:: WORK REQUIRED ::
Only the lines from the start of the material through the line containing "ATOM 35 C CA" are to be extracted, exactly as they appear.
====== AVAILABLE RECORDS
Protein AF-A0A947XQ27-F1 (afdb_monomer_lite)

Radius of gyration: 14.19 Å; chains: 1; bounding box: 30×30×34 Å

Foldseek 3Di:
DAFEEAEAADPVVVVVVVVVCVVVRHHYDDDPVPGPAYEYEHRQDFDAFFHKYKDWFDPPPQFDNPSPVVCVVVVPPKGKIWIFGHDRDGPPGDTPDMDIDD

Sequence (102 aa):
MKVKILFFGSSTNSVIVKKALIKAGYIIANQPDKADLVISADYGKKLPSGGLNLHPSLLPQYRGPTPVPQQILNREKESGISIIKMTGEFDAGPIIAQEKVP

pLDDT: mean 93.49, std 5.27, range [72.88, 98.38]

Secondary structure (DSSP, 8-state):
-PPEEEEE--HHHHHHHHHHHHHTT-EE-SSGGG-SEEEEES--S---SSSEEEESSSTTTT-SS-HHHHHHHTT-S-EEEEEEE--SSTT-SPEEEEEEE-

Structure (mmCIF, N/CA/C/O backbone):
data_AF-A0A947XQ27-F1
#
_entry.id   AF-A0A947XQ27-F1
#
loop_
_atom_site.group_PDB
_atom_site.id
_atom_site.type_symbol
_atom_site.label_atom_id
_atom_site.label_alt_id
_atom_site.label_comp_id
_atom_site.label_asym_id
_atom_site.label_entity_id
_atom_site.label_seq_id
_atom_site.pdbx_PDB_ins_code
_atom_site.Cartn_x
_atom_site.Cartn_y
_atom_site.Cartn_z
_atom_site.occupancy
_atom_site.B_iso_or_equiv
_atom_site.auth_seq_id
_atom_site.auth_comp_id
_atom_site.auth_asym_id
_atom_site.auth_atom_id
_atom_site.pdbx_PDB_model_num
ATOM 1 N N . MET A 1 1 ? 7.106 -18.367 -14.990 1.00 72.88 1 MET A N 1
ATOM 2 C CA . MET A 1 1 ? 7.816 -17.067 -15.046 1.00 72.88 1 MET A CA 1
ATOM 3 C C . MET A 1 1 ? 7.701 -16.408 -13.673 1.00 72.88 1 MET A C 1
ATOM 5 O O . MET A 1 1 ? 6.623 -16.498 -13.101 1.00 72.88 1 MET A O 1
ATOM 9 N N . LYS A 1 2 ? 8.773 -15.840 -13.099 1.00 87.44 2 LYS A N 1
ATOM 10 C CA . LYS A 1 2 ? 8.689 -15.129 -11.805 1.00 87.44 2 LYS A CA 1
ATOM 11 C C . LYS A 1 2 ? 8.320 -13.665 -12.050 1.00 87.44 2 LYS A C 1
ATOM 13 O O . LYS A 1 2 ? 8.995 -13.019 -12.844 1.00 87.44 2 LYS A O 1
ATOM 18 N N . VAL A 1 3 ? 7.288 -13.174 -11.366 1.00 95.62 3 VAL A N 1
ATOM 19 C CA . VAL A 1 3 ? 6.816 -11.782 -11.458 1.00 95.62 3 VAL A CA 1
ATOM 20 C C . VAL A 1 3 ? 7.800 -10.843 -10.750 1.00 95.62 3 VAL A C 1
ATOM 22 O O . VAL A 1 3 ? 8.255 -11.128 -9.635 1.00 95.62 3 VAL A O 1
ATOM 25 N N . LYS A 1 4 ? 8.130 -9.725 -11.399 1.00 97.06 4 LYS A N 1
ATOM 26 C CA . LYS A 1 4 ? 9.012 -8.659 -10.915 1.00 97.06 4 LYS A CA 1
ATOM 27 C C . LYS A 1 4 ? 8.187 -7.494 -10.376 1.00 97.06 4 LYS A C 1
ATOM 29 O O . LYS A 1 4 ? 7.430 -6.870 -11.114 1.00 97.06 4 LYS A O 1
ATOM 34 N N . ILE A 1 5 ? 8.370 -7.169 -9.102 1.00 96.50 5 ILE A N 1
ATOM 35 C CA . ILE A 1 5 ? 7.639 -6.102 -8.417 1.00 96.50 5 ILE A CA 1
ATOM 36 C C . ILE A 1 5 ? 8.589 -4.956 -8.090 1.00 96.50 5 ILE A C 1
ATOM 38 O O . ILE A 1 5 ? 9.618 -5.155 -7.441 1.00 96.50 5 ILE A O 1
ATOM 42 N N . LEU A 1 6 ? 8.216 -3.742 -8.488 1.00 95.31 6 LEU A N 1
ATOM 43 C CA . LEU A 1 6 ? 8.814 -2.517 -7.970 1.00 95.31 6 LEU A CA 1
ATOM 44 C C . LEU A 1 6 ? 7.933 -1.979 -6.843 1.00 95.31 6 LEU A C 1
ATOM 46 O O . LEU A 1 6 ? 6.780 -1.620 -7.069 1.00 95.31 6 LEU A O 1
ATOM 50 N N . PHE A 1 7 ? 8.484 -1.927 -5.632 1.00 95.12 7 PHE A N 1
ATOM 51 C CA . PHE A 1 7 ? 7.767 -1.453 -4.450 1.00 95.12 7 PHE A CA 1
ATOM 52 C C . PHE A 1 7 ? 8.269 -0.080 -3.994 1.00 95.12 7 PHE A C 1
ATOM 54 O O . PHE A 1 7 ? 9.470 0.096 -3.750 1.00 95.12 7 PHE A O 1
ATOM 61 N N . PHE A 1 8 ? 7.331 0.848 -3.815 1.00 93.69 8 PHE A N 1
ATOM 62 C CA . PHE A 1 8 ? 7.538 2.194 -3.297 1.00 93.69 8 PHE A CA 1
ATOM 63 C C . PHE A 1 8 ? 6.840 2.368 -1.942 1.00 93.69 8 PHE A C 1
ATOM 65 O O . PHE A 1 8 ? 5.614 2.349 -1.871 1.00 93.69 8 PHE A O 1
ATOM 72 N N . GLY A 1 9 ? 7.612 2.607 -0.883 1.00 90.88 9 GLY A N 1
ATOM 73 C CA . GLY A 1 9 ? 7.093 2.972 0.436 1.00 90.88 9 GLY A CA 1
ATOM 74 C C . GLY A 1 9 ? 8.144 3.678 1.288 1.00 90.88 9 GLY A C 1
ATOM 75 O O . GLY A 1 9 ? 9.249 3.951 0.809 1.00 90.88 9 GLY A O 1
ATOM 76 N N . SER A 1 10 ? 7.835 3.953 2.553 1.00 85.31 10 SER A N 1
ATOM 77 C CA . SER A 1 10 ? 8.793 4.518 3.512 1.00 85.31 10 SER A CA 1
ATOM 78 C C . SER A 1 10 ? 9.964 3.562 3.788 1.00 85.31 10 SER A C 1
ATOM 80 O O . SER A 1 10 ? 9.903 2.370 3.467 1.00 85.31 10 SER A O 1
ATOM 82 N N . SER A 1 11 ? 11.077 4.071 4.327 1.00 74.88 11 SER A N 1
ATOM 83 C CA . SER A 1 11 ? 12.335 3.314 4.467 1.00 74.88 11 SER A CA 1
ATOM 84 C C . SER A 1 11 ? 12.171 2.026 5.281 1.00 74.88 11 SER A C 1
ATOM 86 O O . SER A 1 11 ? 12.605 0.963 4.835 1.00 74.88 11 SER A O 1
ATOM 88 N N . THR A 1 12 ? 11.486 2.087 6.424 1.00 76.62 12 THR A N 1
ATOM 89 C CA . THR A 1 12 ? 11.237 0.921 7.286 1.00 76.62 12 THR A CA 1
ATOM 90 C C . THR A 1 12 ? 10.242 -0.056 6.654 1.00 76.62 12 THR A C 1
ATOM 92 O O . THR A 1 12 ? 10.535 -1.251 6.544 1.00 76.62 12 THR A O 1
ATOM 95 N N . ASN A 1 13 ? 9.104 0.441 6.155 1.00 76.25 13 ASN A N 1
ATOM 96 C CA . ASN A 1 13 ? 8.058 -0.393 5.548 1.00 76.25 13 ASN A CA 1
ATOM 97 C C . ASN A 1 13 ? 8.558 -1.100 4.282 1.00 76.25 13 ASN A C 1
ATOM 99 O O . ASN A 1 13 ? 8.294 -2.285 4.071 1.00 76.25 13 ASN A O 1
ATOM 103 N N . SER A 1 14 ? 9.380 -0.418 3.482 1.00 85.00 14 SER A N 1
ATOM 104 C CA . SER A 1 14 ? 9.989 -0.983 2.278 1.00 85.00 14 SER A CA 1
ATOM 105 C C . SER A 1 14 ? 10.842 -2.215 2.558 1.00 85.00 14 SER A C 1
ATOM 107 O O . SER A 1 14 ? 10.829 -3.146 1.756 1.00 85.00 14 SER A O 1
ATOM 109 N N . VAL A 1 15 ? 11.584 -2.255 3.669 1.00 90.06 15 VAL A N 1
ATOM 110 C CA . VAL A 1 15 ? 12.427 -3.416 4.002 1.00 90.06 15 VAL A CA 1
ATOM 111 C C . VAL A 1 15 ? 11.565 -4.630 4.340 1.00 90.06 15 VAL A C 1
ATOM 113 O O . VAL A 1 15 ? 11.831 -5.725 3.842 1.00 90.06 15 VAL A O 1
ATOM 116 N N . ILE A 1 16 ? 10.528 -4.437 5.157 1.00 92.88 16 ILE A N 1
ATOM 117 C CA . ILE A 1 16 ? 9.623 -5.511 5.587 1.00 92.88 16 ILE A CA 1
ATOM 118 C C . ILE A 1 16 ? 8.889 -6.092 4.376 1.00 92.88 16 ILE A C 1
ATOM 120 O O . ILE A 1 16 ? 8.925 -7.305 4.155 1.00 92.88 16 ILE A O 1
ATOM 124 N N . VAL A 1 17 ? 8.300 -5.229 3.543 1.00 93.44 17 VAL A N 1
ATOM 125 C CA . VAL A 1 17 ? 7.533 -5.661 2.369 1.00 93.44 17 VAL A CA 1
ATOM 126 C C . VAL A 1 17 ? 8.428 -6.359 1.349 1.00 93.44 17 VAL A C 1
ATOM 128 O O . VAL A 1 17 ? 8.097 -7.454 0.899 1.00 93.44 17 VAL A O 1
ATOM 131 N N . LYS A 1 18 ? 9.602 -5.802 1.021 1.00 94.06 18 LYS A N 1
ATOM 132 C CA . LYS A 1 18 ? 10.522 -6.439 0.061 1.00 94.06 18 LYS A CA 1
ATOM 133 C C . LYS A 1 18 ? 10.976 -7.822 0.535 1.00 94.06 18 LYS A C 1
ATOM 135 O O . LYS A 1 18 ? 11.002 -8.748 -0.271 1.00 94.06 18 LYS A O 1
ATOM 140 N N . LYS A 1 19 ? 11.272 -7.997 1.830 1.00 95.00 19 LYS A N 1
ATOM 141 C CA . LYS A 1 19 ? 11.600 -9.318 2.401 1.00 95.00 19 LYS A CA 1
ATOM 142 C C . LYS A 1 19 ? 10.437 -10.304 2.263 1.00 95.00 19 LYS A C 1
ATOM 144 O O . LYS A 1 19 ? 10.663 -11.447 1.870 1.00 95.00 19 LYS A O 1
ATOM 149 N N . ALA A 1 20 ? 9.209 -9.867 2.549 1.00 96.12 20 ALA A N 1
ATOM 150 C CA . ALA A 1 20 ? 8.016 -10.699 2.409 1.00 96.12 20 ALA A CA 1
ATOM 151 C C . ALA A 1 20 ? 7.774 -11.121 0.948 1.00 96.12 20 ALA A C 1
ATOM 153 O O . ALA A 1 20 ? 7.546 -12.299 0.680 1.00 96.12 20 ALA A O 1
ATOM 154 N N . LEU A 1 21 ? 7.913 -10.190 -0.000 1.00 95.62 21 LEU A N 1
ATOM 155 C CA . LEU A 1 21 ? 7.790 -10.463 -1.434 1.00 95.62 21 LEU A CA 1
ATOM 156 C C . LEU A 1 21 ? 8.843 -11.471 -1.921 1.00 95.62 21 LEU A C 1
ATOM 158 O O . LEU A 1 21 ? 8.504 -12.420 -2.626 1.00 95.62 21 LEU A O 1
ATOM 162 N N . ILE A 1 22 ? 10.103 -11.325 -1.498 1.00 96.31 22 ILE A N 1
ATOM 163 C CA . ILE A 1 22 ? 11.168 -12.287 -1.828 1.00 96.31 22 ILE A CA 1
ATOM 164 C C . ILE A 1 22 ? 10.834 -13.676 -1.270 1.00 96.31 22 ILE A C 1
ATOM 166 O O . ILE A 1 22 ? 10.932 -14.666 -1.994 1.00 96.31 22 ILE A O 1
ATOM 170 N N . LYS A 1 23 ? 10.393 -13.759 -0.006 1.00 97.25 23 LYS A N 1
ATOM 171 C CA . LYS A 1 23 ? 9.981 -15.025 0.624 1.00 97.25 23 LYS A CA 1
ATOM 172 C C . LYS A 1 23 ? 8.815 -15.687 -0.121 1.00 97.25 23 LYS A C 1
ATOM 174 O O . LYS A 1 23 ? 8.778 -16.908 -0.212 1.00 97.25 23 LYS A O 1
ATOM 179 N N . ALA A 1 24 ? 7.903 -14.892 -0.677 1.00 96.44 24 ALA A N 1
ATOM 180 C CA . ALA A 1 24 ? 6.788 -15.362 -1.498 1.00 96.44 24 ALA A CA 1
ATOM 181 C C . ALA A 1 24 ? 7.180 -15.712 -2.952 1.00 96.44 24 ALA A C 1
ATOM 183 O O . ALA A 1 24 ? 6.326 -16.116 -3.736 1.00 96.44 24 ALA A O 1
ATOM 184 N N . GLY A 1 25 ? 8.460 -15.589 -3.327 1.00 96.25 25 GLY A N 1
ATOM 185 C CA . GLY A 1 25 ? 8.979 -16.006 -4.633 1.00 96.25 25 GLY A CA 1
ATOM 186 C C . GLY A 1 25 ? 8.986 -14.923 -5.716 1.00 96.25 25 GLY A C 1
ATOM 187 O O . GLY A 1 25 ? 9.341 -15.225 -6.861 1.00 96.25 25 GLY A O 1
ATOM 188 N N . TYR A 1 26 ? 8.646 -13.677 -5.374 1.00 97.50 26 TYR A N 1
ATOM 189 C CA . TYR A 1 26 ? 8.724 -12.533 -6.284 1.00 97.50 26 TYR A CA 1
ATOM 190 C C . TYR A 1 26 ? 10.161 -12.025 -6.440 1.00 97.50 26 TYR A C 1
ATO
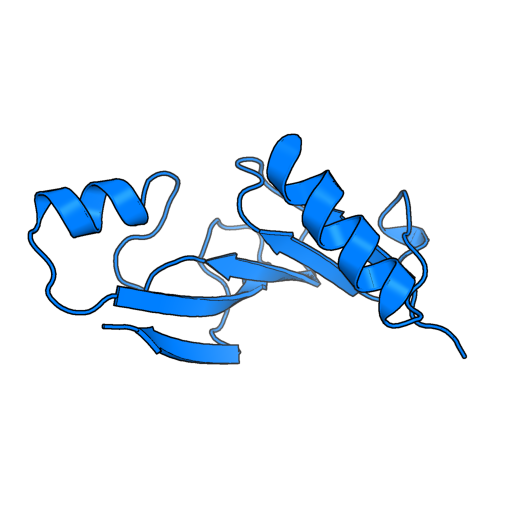M 192 O O . TYR A 1 26 ? 11.008 -12.178 -5.557 1.00 97.50 26 TYR A O 1
ATOM 200 N N . ILE A 1 27 ? 10.432 -11.376 -7.572 1.00 97.38 27 ILE A N 1
ATOM 201 C CA . ILE A 1 27 ? 11.690 -10.662 -7.817 1.00 97.38 27 ILE A CA 1
ATOM 202 C C . ILE A 1 27 ? 11.466 -9.180 -7.518 1.00 97.38 27 ILE A C 1
ATOM 204 O O . ILE A 1 27 ? 10.462 -8.615 -7.940 1.00 97.38 27 ILE A O 1
ATOM 208 N N . ILE A 1 28 ? 12.403 -8.530 -6.829 1.00 96.44 28 ILE A N 1
ATOM 209 C CA . ILE A 1 28 ? 12.337 -7.081 -6.608 1.00 96.44 28 ILE A CA 1
ATOM 210 C C . ILE A 1 28 ? 13.007 -6.361 -7.777 1.00 96.44 28 ILE A C 1
ATOM 212 O
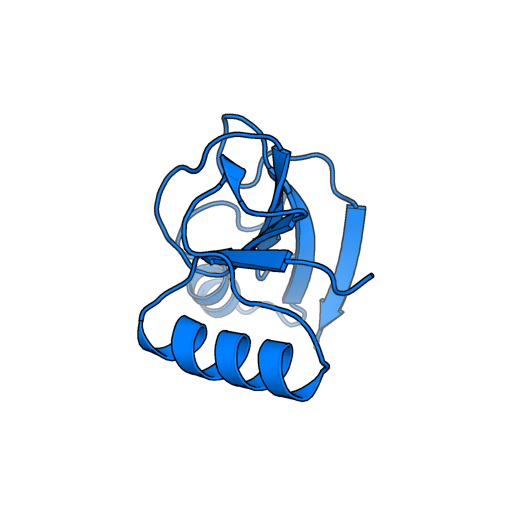 O . ILE A 1 28 ? 14.212 -6.498 -7.991 1.00 96.44 28 ILE A O 1
ATOM 216 N N . ALA A 1 29 ? 12.223 -5.592 -8.526 1.00 95.81 29 ALA A N 1
ATOM 217 C CA . ALA A 1 29 ? 12.728 -4.677 -9.539 1.00 95.81 29 ALA A CA 1
ATOM 218 C C . ALA A 1 29 ? 13.254 -3.389 -8.888 1.00 95.81 29 ALA A C 1
ATOM 220 O O . ALA A 1 29 ? 12.827 -2.992 -7.802 1.00 95.81 29 ALA A O 1
ATOM 221 N N . ASN A 1 30 ? 14.181 -2.722 -9.572 1.00 92.19 30 ASN A N 1
ATOM 222 C CA . ASN A 1 30 ? 14.792 -1.467 -9.128 1.00 92.19 30 ASN A CA 1
ATOM 223 C C . ASN A 1 30 ? 14.370 -0.245 -9.962 1.00 92.19 30 ASN A C 1
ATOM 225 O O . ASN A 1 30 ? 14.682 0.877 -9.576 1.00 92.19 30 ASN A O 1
============
:: SOLUTION TO THE PROBLEM ::
Protein AF-A0A947XQ27-F1 (afdb_monomer_lite)

Radius of gyration: 14.19 Å; chains: 1; bounding box: 30×30×34 Å

Foldseek 3Di:
DAFEEAEAADPVVVVVVVVVCVVVRHHYDDDPVPGPAYEYEHRQDFDAFFHKYKDWFDPPPQFDNPSPVVCVVVVPPKGKIWIFGHDRDGPPGDTPDMDIDD

Sequence (102 aa):
MKVKILFFGSSTNSVIVKKALIKAGYIIANQPDKADLVISADYGKKLPSGGLNLHPSLLPQYRGPTPVPQQILNREKESGISIIKMTGEFDAGPIIAQEKVP

pLDDT: mean 93.49, std 5.27, range [72.88, 98.38]

Secondary structure (DSSP, 8-state):
-PPEEEEE--HHHHHHHHHHHHHTT-EE-SSGGG-SEEEEES--S---SSSEEEESSSTTTT-SS-HHHHHHHTT-S-EEEEEEE--SSTT-SPEEEEEEE-

Structure (mmCIF, N/CA/C/O backbone):
data_AF-A0A947XQ27-F1
#
_entry.id   AF-A0A947XQ27-F1
#
loop_
_atom_site.group_PDB
_atom_site.id
_atom_site.type_symbol
_atom_site.label_atom_id
_atom_site.label_alt_id
_atom_site.label_comp_id
_atom_site.label_asym_id
_atom_site.label_entity_id
_atom_site.label_seq_id
_atom_site.pdbx_PDB_ins_code
_atom_site.Cartn_x
_atom_site.Cartn_y
_atom_site.Cartn_z
_atom_site.occupancy
_atom_site.B_iso_or_equiv
_atom_site.auth_seq_id
_atom_site.auth_comp_id
_atom_site.auth_asym_id
_atom_site.auth_atom_id
_atom_site.pdbx_PDB_model_num
ATOM 1 N N . MET A 1 1 ? 7.106 -18.367 -14.990 1.00 72.88 1 MET A N 1
ATOM 2 C CA . MET A 1 1 ? 7.816 -17.067 -15.046 1.00 72.88 1 MET A CA 1
ATOM 3 C C . MET A 1 1 ? 7.701 -16.408 -13.673 1.00 72.88 1 MET A C 1
ATOM 5 O O . MET A 1 1 ? 6.623 -16.498 -13.101 1.00 72.88 1 MET A O 1
ATOM 9 N N . LYS A 1 2 ? 8.773 -15.840 -13.099 1.00 87.44 2 LYS A N 1
ATOM 10 C CA . LYS A 1 2 ? 8.689 -15.129 -11.805 1.00 87.44 2 LYS A CA 1
ATOM 11 C C . LYS A 1 2 ? 8.320 -13.665 -12.050 1.00 87.44 2 LYS A C 1
ATOM 13 O O . LYS A 1 2 ? 8.995 -13.019 -12.844 1.00 87.44 2 LYS A O 1
ATOM 18 N N . VAL A 1 3 ? 7.288 -13.174 -11.366 1.00 95.62 3 VAL A N 1
ATOM 19 C CA . VAL A 1 3 ? 6.816 -11.782 -11.458 1.00 95.62 3 VAL A CA 1
ATOM 20 C C . VAL A 1 3 ? 7.800 -10.843 -10.750 1.00 95.62 3 VAL A C 1
ATOM 22 O O . VAL A 1 3 ? 8.255 -11.128 -9.635 1.00 95.62 3 VAL A O 1
ATOM 25 N N . LYS A 1 4 ? 8.130 -9.725 -11.399 1.00 97.06 4 LYS A N 1
ATOM 26 C CA . LYS A 1 4 ? 9.012 -8.659 -10.915 1.00 97.06 4 LYS A CA 1
ATOM 27 C C . LYS A 1 4 ? 8.187 -7.494 -10.376 1.00 97.06 4 LYS A C 1
ATOM 29 O O . LYS A 1 4 ? 7.430 -6.870 -11.114 1.00 97.06 4 LYS A O 1
ATOM 34 N N . ILE A 1 5 ? 8.370 -7.169 -9.102 1.00 96.50 5 ILE A N 1
ATOM 35 C CA . ILE A 1 5 ? 7.639 -6.102 -8.417 1.00 96.50 5 ILE A CA 1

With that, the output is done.